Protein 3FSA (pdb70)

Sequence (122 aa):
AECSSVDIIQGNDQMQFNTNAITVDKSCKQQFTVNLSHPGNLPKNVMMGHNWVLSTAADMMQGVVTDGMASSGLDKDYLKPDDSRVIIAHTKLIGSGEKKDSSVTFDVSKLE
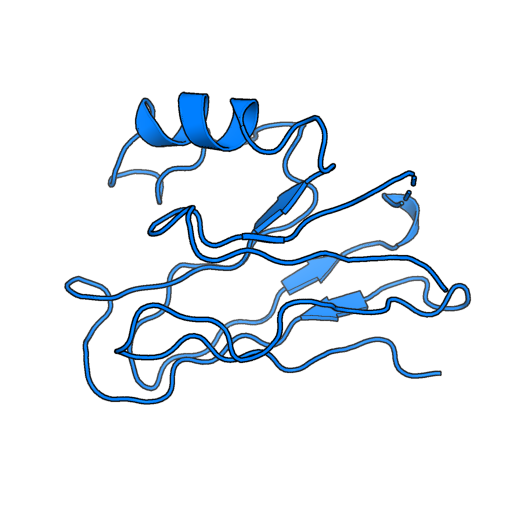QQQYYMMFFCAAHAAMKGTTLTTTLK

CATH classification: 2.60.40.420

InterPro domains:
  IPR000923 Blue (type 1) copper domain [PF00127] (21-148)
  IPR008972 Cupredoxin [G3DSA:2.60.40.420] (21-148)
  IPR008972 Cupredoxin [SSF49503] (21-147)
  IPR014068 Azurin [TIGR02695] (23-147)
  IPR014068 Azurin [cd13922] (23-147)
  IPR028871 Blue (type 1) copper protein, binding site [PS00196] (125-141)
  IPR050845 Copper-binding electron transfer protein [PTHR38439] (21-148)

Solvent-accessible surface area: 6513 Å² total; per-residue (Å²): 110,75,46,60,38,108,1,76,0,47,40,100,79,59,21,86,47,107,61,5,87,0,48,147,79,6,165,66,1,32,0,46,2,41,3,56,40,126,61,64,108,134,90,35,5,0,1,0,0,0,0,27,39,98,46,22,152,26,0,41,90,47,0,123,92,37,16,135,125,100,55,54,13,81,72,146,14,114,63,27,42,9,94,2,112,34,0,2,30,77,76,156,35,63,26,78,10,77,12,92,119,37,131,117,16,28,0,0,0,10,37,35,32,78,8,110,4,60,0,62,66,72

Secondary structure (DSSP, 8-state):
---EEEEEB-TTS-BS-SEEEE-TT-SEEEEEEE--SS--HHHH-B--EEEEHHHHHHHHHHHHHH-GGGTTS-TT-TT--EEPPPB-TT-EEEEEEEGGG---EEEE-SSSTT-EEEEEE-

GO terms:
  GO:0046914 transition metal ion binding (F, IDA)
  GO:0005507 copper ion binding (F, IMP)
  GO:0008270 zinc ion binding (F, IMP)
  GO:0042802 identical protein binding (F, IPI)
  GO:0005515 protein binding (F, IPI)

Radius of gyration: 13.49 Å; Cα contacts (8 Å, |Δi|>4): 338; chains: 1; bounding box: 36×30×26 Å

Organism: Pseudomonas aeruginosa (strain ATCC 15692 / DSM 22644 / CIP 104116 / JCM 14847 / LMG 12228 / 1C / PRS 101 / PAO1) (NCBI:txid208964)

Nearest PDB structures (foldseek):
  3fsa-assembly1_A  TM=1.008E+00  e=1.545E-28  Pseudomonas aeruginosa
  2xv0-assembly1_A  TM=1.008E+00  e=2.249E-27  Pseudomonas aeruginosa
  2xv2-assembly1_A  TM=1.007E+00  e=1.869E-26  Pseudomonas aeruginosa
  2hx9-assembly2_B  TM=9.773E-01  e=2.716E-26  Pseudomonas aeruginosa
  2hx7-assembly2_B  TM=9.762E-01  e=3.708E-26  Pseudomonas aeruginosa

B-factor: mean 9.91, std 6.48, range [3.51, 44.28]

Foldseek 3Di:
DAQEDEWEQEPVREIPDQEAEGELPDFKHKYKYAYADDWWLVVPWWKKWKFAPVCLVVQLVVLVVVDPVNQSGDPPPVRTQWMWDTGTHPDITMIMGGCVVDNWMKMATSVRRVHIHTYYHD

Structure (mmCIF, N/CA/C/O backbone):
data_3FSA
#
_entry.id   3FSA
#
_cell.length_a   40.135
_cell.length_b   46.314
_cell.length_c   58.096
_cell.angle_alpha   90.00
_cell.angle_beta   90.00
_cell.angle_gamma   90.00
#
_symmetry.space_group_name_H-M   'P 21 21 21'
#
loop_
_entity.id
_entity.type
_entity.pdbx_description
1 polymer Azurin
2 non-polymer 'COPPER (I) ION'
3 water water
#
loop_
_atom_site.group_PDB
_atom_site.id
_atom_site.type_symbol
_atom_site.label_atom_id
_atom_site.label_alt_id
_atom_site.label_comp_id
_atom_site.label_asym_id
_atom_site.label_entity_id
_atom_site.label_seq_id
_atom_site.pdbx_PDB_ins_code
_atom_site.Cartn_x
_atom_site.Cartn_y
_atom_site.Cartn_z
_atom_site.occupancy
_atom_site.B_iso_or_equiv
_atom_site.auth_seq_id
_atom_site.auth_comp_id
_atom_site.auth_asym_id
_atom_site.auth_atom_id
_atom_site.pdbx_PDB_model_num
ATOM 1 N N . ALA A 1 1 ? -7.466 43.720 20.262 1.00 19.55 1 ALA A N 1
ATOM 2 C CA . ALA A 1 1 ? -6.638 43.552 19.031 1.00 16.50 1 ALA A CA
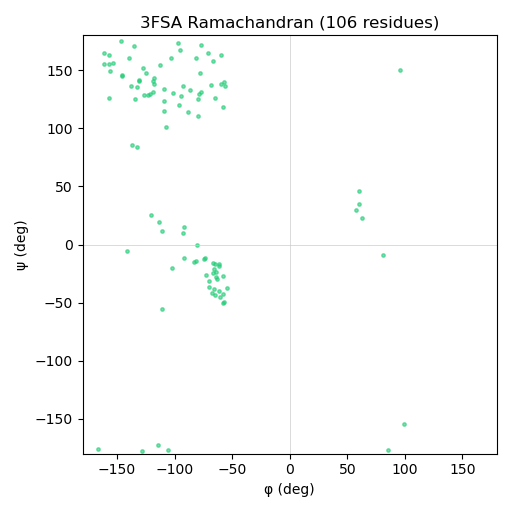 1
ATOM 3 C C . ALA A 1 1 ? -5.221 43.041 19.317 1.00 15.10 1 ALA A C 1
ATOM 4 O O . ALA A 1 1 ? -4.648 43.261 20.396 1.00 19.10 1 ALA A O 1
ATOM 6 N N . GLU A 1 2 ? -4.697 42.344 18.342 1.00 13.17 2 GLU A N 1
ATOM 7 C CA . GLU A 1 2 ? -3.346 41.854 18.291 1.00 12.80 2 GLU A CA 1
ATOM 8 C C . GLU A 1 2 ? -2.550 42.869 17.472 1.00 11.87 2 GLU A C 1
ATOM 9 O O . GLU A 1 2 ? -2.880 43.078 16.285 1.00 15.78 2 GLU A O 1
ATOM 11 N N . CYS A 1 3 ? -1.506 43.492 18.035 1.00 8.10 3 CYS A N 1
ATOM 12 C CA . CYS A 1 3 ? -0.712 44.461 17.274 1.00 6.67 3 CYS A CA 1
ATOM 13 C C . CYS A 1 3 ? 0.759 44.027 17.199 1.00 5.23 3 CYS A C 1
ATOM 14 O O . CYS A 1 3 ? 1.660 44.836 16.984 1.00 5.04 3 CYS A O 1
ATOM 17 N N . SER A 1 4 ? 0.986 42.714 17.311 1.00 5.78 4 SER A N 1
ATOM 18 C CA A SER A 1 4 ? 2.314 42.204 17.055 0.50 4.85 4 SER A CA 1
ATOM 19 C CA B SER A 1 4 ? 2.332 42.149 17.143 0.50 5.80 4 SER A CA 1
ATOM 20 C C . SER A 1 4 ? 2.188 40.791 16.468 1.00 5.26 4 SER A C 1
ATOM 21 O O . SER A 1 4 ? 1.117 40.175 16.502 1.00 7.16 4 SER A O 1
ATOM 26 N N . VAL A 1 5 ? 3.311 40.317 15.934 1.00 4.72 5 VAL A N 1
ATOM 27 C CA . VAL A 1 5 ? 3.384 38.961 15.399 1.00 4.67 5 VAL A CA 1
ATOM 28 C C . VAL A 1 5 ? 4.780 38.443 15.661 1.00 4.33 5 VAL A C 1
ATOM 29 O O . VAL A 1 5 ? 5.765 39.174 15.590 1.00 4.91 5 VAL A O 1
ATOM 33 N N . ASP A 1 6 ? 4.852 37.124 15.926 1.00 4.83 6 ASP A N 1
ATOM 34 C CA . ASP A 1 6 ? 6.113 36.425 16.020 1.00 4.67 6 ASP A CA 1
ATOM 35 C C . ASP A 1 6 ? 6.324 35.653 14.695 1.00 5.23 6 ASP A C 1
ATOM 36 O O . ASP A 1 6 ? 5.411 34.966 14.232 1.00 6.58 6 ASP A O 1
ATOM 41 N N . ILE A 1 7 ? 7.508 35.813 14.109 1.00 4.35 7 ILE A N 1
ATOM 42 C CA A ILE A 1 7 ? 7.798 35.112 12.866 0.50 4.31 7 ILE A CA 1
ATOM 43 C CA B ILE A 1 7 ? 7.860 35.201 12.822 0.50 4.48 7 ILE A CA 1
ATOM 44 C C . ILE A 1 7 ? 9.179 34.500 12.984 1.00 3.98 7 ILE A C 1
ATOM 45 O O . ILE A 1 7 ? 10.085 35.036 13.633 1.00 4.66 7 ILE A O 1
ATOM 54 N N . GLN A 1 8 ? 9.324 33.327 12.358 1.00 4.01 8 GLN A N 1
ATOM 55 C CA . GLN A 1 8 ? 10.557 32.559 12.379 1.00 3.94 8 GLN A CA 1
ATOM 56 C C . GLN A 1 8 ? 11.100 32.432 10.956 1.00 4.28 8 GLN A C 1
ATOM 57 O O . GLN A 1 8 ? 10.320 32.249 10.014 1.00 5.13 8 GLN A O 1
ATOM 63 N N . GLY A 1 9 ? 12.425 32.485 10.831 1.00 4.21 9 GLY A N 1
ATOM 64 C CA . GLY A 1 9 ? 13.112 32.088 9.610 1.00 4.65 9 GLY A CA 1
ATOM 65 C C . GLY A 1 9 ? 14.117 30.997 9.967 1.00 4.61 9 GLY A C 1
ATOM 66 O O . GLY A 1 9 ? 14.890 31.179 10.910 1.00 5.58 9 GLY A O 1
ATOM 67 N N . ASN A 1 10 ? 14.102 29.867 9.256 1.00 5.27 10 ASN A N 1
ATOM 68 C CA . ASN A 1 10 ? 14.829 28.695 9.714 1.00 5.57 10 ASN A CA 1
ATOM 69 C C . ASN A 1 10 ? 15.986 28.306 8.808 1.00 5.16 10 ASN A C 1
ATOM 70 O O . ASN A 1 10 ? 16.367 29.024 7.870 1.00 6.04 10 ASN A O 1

++++++

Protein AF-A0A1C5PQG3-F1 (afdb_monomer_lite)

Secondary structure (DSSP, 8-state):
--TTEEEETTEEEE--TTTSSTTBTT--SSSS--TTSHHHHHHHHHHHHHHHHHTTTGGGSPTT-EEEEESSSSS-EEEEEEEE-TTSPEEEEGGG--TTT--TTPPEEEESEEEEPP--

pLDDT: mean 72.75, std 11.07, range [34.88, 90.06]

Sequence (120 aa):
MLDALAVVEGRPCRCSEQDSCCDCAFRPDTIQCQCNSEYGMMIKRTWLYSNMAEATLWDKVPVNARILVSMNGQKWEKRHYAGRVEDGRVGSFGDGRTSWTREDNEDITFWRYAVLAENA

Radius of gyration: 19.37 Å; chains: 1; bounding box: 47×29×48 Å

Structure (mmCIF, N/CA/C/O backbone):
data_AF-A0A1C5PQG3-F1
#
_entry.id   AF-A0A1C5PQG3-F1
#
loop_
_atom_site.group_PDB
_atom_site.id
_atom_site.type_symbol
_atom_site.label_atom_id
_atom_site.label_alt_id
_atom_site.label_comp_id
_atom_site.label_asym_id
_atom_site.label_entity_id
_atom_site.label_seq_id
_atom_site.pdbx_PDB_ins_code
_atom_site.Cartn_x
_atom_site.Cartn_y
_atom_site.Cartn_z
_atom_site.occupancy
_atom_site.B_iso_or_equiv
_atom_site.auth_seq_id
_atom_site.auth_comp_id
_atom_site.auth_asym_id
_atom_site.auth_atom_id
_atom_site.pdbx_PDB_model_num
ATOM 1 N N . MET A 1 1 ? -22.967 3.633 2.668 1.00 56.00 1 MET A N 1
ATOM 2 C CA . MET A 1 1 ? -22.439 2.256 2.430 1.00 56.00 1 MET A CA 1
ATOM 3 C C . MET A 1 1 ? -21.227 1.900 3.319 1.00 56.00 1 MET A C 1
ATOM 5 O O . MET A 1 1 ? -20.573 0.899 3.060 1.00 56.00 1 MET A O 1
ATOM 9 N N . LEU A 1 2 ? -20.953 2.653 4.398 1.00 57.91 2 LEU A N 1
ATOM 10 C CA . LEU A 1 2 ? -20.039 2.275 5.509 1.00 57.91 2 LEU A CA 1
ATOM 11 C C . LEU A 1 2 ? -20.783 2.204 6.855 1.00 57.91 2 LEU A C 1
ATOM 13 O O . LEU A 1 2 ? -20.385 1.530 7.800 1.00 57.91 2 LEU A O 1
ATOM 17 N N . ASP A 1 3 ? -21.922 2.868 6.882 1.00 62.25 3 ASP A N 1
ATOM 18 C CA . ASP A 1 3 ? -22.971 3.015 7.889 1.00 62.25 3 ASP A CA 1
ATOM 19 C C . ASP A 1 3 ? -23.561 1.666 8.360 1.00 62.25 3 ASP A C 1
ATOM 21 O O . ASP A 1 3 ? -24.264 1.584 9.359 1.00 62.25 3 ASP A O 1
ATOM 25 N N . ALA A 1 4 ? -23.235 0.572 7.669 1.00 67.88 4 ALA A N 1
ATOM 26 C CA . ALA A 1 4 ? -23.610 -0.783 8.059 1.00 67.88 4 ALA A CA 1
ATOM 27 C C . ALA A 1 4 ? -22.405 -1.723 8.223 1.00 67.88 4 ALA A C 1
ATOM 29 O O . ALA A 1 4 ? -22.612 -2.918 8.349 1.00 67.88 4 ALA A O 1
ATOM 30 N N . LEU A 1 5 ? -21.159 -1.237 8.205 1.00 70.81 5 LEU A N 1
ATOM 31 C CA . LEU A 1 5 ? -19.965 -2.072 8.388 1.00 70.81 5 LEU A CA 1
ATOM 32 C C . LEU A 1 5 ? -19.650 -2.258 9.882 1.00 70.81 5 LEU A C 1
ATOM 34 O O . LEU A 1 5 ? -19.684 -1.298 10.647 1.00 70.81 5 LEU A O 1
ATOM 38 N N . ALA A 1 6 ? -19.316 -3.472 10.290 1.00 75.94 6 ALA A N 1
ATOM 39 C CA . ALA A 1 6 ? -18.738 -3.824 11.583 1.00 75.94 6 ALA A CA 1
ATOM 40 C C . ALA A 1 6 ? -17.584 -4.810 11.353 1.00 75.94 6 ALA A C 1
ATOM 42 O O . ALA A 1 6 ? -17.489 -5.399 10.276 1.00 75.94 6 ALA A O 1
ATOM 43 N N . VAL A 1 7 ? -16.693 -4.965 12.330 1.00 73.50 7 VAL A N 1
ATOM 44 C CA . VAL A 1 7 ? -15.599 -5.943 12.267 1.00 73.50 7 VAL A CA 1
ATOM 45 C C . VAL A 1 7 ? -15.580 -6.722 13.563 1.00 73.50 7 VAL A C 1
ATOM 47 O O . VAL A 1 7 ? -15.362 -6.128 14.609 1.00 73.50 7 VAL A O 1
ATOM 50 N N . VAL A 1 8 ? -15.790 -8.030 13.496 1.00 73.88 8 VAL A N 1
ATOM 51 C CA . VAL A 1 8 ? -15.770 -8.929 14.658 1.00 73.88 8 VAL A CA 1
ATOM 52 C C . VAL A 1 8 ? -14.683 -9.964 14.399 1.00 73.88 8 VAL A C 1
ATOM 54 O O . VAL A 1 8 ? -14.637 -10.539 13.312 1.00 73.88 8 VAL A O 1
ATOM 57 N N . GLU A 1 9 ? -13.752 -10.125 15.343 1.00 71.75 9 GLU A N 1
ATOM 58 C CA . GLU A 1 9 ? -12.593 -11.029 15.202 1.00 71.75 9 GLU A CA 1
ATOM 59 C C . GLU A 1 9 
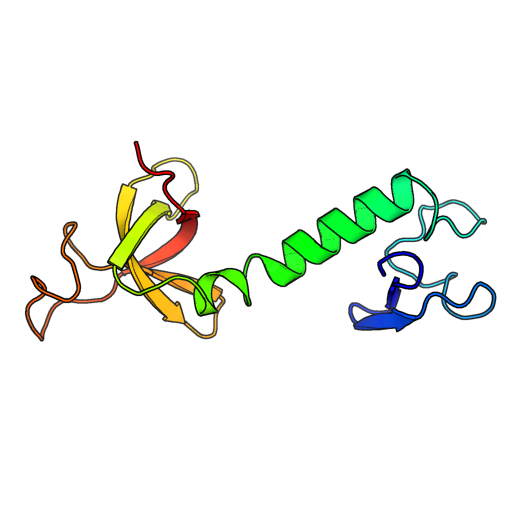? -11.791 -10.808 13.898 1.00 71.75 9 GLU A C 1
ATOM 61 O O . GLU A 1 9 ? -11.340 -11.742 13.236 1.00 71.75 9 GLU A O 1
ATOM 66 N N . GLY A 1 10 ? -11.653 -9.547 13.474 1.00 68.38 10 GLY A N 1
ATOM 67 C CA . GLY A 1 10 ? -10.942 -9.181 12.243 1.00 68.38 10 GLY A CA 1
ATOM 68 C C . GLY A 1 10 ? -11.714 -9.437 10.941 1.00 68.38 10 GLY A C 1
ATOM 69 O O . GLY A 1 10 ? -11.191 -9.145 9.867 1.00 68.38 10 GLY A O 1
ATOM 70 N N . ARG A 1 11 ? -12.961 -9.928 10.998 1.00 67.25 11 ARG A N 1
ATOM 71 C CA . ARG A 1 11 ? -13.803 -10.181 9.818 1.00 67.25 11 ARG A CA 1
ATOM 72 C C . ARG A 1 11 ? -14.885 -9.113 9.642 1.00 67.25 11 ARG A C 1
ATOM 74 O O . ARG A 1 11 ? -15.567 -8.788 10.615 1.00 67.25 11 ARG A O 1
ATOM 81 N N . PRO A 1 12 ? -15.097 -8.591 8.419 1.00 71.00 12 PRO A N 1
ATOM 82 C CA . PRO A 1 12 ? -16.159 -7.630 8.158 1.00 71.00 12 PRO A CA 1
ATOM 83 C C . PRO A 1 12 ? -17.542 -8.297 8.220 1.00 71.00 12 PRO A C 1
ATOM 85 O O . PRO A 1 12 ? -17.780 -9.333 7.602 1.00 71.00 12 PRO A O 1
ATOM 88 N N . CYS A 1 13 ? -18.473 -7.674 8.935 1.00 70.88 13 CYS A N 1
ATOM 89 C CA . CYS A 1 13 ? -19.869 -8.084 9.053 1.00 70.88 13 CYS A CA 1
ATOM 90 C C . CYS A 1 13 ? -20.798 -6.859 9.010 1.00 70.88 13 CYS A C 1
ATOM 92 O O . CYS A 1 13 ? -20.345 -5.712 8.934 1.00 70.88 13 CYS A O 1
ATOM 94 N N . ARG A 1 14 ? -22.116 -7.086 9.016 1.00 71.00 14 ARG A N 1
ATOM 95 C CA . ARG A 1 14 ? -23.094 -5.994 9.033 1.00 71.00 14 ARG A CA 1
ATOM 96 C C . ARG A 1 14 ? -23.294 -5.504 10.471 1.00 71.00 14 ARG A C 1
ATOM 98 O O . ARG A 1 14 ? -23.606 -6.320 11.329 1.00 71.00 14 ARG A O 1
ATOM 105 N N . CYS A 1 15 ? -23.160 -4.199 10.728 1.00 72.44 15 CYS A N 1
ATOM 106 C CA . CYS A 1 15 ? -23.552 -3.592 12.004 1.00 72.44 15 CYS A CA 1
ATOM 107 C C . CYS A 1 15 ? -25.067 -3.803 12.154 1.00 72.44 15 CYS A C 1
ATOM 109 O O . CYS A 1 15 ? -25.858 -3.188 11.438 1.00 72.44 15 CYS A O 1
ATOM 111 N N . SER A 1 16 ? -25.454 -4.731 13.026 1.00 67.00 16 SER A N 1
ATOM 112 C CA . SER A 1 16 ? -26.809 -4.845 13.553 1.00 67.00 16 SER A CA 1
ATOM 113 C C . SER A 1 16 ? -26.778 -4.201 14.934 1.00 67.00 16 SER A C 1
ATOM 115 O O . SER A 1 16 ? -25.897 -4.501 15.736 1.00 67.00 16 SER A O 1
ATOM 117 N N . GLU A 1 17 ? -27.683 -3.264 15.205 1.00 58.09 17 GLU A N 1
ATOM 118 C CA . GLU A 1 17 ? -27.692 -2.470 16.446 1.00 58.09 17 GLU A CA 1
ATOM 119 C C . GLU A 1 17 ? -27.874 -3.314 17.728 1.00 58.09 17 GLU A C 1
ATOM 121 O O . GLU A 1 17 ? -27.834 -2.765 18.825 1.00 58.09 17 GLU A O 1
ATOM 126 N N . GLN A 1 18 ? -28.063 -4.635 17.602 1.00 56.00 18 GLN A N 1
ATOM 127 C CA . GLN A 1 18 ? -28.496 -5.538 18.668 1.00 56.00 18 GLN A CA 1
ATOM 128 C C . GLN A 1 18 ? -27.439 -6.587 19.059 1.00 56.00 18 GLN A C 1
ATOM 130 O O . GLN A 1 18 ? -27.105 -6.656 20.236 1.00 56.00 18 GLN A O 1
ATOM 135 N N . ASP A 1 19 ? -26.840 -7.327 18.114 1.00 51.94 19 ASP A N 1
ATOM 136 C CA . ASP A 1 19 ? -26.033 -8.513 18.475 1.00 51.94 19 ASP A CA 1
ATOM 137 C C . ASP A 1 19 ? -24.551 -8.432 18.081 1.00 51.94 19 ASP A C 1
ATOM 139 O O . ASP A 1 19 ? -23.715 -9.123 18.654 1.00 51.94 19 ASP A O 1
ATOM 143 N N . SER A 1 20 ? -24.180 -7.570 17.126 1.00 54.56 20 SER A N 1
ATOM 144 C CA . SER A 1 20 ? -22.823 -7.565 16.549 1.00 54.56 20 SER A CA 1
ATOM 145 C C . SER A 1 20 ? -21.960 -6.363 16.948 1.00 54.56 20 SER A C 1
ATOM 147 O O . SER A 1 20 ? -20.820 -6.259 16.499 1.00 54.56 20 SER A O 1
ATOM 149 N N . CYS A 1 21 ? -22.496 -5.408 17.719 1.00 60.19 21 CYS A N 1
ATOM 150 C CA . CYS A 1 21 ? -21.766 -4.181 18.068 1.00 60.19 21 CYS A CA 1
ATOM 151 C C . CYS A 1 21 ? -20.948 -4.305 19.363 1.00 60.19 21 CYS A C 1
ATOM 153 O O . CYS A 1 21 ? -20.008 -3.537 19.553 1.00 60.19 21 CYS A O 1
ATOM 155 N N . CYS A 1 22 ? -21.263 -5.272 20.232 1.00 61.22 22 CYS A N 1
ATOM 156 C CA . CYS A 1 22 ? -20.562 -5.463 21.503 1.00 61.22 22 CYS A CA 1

++++++

**The problem**
Check each line of the entries, and copy the ones that contain "chains".

**Task response**
Radius of gyration: 13.49 Å; Cα contacts (8 Å, |Δi|>4): 338; chains: 1; bounding box: 36×30×26 Å
Radius of gyration: 19.37 Å; chains: 1; bounding box: 47×29×48 Å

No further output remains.